We account for income taxes under the provisions of ASC Topic 740, “Income Taxes.” The objective of accounting for income taxes is to recognize the amount of taxes payable or refundable for the current year and deferred tax liabilities and assets for the future tax consequences of events that have been recognized in our financial statements or tax returns. Deferred taxes, resulting from differences between the financial and tax basis of our assets and liabilities, are also adjusted for changes in tax rates and tax laws when changes are enacted. ASC Topic 740 also requires that deferred tax assets be reduced by a valuation allowance if it is more likely than not that some portion or all of the deferred tax asset will not be realized. ASC Topic 740 also prescribes a recognition threshold and measurement process for recording in the financial statements uncertain tax positions taken or expected to be taken in a tax return. In addition, ASC Topic 740 provides guidance on derecognition, classification, accounting in interim periods and disclosure requirements for uncertain tax positions.

Stock-based Compensation

We currently have two active stock incentive plans, the 2009 Stock Incentive Plan, as amended and restated (the “2009 Plan”) and the 2017 Omnibus Incentive Plan (the “2017 Plan”, and together with the 2009 Plan, the “Plans”), that provide for stock-based employee compensation. We account for stock-based compensation in accordance with ASC Topic 718, “Stock Compensation.” Compensation expense is recognized on a straight-line basis under the Plans over the vesting period of the equity awards based on the grant date fair value of the options and restricted stock awards. From October 28, 2009 to December 31, 2016, we utilized the Enhanced Hull-White Trinomial Model to value our options. Beginning January 1, 2017, we began utilizing the Black-Scholes Option Pricing Model to value our options, as we believe it is a more widely accepted and understood valuation model. The determination of the fair value of stock-based payments utilizing the Black-Scholes Model and the Enhanced Hull-White Trinomial Model is affected by our stock price and a number of assumptions, including expected volatility, risk-free interest rate, expected term, expected dividends yield, expected forfeiture rate, expected turn-over rate and the expected exercise multiple.

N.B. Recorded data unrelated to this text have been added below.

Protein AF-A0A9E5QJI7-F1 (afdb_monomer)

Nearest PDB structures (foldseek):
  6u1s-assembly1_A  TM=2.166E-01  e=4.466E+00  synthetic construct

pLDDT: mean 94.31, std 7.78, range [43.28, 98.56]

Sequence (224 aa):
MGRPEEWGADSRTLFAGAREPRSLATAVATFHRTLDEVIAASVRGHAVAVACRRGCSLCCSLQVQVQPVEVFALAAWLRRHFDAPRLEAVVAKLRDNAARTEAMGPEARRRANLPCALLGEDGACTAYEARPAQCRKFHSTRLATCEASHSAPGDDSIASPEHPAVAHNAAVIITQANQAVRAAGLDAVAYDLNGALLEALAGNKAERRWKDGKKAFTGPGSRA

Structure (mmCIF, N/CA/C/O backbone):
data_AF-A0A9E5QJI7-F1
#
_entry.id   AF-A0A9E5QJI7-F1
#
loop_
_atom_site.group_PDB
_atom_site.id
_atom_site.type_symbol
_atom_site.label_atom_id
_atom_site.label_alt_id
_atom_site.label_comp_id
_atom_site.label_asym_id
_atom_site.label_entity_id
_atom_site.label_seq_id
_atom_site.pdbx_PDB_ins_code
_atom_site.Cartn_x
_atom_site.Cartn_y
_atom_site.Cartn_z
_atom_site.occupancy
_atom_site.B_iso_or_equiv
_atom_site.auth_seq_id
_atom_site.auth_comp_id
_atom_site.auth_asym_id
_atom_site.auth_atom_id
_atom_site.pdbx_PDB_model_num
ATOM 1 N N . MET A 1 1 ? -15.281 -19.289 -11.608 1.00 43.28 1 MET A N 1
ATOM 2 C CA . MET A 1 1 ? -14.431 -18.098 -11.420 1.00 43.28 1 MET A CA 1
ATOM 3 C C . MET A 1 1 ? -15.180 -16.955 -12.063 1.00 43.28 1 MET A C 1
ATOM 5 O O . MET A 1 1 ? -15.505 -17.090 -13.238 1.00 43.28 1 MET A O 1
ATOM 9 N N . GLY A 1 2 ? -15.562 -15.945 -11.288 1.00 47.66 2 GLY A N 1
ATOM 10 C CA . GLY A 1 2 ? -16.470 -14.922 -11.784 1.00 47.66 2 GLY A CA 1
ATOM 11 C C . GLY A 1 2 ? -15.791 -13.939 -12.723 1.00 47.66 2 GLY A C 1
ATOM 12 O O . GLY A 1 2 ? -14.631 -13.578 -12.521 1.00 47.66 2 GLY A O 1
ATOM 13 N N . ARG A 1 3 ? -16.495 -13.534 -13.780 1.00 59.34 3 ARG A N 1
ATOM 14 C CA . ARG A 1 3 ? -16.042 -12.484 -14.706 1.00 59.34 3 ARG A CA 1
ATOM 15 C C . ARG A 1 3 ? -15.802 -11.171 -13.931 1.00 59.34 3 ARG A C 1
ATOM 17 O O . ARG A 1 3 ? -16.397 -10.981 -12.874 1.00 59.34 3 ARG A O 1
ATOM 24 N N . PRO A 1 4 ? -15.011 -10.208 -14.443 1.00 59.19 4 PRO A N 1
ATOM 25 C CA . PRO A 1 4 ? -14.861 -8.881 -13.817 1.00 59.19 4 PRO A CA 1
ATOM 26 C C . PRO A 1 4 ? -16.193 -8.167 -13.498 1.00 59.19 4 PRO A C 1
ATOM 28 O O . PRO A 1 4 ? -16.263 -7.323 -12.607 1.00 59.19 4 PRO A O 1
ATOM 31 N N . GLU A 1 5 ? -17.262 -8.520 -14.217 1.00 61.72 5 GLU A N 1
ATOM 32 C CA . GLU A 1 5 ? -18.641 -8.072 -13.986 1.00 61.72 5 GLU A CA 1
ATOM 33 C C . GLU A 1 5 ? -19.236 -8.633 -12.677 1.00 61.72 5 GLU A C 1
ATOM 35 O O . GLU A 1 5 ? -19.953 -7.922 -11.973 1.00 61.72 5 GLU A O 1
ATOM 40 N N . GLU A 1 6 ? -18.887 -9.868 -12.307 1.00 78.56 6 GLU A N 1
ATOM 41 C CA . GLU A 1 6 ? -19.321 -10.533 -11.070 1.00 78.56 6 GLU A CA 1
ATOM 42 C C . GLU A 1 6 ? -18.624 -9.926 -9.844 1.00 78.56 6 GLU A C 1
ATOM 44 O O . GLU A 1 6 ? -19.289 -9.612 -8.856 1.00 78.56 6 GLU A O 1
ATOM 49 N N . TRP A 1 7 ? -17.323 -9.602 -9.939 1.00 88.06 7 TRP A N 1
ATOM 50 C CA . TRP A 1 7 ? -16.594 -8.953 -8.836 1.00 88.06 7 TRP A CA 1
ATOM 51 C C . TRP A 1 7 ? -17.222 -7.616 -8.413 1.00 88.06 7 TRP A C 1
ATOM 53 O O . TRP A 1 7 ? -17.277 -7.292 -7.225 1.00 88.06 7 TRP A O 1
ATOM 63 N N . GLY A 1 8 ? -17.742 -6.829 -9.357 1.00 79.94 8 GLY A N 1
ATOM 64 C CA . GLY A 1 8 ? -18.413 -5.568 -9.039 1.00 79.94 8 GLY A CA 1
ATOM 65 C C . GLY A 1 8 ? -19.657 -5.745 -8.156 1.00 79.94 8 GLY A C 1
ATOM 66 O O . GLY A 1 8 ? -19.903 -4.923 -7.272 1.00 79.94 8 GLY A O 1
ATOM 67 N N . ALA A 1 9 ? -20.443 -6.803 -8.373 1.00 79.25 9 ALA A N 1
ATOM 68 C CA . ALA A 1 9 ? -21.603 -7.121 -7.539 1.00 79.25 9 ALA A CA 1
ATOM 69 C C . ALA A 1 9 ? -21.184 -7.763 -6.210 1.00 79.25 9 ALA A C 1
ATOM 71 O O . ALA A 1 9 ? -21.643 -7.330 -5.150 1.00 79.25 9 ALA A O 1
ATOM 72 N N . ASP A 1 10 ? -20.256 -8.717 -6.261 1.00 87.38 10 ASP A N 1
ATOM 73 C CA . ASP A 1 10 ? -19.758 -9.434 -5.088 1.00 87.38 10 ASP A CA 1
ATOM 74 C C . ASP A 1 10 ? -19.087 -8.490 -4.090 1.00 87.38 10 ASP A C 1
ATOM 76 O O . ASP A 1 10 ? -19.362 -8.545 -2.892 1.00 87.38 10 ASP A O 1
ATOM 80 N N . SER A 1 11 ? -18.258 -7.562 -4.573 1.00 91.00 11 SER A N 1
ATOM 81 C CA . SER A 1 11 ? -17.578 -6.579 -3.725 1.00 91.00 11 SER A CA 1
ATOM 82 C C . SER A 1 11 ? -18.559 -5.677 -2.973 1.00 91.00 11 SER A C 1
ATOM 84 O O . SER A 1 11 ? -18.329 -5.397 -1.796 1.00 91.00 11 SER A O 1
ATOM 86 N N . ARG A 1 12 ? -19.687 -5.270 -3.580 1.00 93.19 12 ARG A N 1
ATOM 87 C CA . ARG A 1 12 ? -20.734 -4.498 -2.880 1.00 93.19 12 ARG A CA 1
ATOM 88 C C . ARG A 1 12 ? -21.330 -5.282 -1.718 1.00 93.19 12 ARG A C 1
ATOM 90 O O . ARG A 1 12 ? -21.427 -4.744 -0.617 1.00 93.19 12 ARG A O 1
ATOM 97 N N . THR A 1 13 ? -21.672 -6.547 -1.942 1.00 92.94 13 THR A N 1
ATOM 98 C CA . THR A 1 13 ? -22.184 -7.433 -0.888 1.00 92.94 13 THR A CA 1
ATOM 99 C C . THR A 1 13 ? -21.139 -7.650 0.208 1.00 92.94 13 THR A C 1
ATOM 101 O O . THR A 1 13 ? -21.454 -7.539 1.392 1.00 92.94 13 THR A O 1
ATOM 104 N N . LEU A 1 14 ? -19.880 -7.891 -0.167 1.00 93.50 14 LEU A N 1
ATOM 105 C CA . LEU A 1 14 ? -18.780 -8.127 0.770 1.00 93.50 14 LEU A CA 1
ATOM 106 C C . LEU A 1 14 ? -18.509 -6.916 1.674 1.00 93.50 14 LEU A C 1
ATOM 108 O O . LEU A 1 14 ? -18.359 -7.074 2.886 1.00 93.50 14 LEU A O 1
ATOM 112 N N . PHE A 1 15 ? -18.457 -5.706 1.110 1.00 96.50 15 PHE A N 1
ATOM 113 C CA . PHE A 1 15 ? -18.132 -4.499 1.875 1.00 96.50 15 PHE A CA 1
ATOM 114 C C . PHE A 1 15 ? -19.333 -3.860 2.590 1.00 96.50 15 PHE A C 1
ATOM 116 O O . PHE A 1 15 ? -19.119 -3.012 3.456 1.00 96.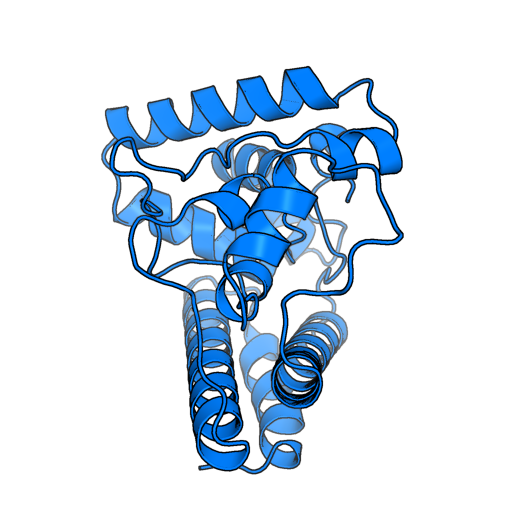50 15 PHE A O 1
ATOM 123 N N . ALA A 1 16 ? -20.573 -4.294 2.330 1.00 94.50 16 ALA A N 1
ATOM 124 C CA . ALA A 1 16 ? -21.758 -3.803 3.045 1.00 94.50 16 ALA A CA 1
ATOM 125 C C . ALA A 1 16 ? -21.651 -3.993 4.573 1.00 94.50 16 ALA A C 1
ATOM 127 O O . ALA A 1 16 ? -22.064 -3.130 5.345 1.00 94.50 16 ALA A O 1
ATOM 128 N N . GLY A 1 17 ? -21.037 -5.097 5.013 1.00 91.81 17 GLY A N 1
ATOM 129 C CA . GLY A 1 17 ? -20.812 -5.411 6.426 1.00 91.81 17 GLY A CA 1
ATOM 130 C C . GLY A 1 17 ? -19.484 -4.907 7.001 1.00 91.81 17 GLY A C 1
ATOM 131 O O . GLY A 1 17 ? -19.158 -5.251 8.133 1.00 91.81 17 GLY A O 1
ATOM 132 N N . ALA A 1 18 ? -18.690 -4.123 6.263 1.00 94.38 18 ALA A N 1
ATOM 133 C CA . ALA A 1 18 ? -17.292 -3.835 6.613 1.00 94.38 18 ALA A CA 1
ATOM 134 C C . ALA A 1 18 ? -17.087 -3.003 7.897 1.00 94.38 18 ALA A C 1
ATOM 136 O O . ALA A 1 18 ? -15.954 -2.843 8.345 1.00 94.38 18 ALA A O 1
ATOM 137 N N . ARG A 1 19 ? -18.154 -2.497 8.530 1.00 94.69 19 ARG A N 1
ATOM 138 C CA . ARG A 1 19 ? -18.073 -1.892 9.874 1.00 94.69 19 ARG A CA 1
ATOM 139 C C . ARG A 1 19 ? -17.785 -2.935 10.960 1.00 94.69 19 ARG A C 1
ATOM 141 O O . ARG A 1 19 ? -17.188 -2.600 11.984 1.00 94.69 19 ARG A O 1
ATOM 148 N N . GLU A 1 20 ? -18.150 -4.192 10.724 1.00 95.06 20 GLU A N 1
ATOM 149 C CA . GLU A 1 20 ? -17.880 -5.292 11.645 1.00 95.06 20 GLU A CA 1
ATOM 150 C C . GLU A 1 20 ? -16.478 -5.878 11.417 1.00 95.06 20 GLU A C 1
ATOM 152 O O . GLU A 1 20 ? -16.152 -6.245 10.285 1.00 95.06 20 GLU A O 1
ATOM 157 N N . PRO A 1 21 ? -15.635 -6.039 12.461 1.00 92.19 21 PRO A N 1
ATOM 158 C CA . PRO A 1 21 ? -14.244 -6.473 12.293 1.00 92.19 21 PRO A CA 1
ATOM 159 C C . PRO A 1 21 ? -14.068 -7.805 11.553 1.00 92.19 21 PRO A C 1
ATOM 161 O O . PRO A 1 21 ? -13.157 -7.946 10.738 1.00 92.19 21 PRO A O 1
ATOM 164 N N . ARG A 1 22 ? -14.938 -8.790 11.821 1.00 93.00 22 ARG A N 1
ATOM 165 C CA . ARG A 1 22 ? -14.889 -10.100 11.147 1.00 93.00 22 ARG A CA 1
ATOM 166 C C . ARG A 1 22 ? -15.240 -9.970 9.667 1.00 93.00 22 ARG A C 1
ATOM 168 O O . ARG A 1 22 ? -14.499 -10.462 8.823 1.00 93.00 22 ARG A O 1
ATOM 175 N N . SER A 1 23 ? -16.319 -9.255 9.362 1.00 95.88 23 SER A N 1
ATOM 176 C CA . SER A 1 23 ? -16.762 -8.998 7.991 1.00 95.88 23 SER A CA 1
ATOM 177 C C . SER A 1 23 ? -15.721 -8.208 7.198 1.00 95.88 23 SER A C 1
ATOM 179 O O . SER A 1 23 ? -15.429 -8.566 6.062 1.00 95.88 23 SER A O 1
ATOM 181 N N . LEU A 1 24 ? -15.091 -7.196 7.809 1.00 96.38 24 LEU A N 1
ATOM 182 C CA . LEU A 1 24 ? -13.985 -6.450 7.205 1.00 96.38 24 LEU A CA 1
ATOM 183 C C . LEU A 1 24 ? -12.809 -7.363 6.847 1.00 96.38 24 LEU A C 1
ATOM 185 O O . LEU A 1 24 ? -12.304 -7.301 5.727 1.00 96.38 24 LEU A O 1
ATOM 189 N N . ALA A 1 25 ? -12.378 -8.212 7.784 1.00 95.12 25 ALA A N 1
ATOM 190 C CA . ALA A 1 25 ? -11.275 -9.136 7.548 1.00 95.12 25 ALA A CA 1
ATOM 191 C C . ALA A 1 25 ? -11.580 -10.086 6.378 1.00 95.12 25 ALA A C 1
ATOM 193 O O . ALA A 1 25 ? -10.741 -10.256 5.494 1.00 95.12 25 ALA A O 1
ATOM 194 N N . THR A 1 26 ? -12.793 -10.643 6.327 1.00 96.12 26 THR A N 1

New Accounting Pronouncements

In May 2014, the FASB issued ASU2014-09, “Revenue from Contracts with Customers (Topic 606),” which requires an entity to recognize the amount of revenue to which it expects to be entitled for the transfer of promised goods or services to customers.ASU 2014-09 will replace most existing revenue recognition guidance in GAAP and will be effective for us as of January 1, 2018. The standard permits the use of either the retrospective or modified retrospective (cumulative effect) transition method and we have selected the modified retrospective approach. The FASB has issued and may issue in the future, interpretative guidance, which may cause our evaluation to change. We have completed the initial review to determine the impact ASU2014-09 and its subsequent updates will have on our Consolidated Financial Statements or financial statement disclosures upon adoption. Based on our continued review of contracts and revenue streams, we believe that the timing and measurement of revenue for our customers will be similar to our current revenue recognition model due to the structure of payor contracts which consists of a fixed reimbursement rate that is deemed earned upon completion of a defined service. In addition, we have made ongoing progress around process changes and system enhancements to ensure adherence to the new standard. During the third quarter of 2017, additional resources were retained to assist in the completion of the assessment, prepare specific contract analysis and document policy changes. The Company expects that the final evaluation of the impact and implementation of system enhancements will be completed during the fourth quarter of 2017.

In February 2016, the FASB issued ASU2016-02, “Leases (Topic 842),” which replaces existing leasing rules with a comprehensive lease measurement and recognition standard and expanded disclosure requirements. ASU2016-02 will require lessees to recognize most leases on their balance sheets as liabilities, with corresponding“right-of-use” assets and is effective for annual reporting periods beginning after December 15, 2018, subject to early adoption. For income statement recognition purposes, leases will be classified as either a finance or an operating lease. We will be required to recognize and measure leases at the beginning of the earliest period presented using a modified retrospective approach. Upon initial evaluation, we believe that the new standard will have a material impact on our Consolidated Balance Sheets but it will not affect our liquidity. It has been determined that we will need to secure new software to account for the change in accounting for leases and are currently reviewing the software options available.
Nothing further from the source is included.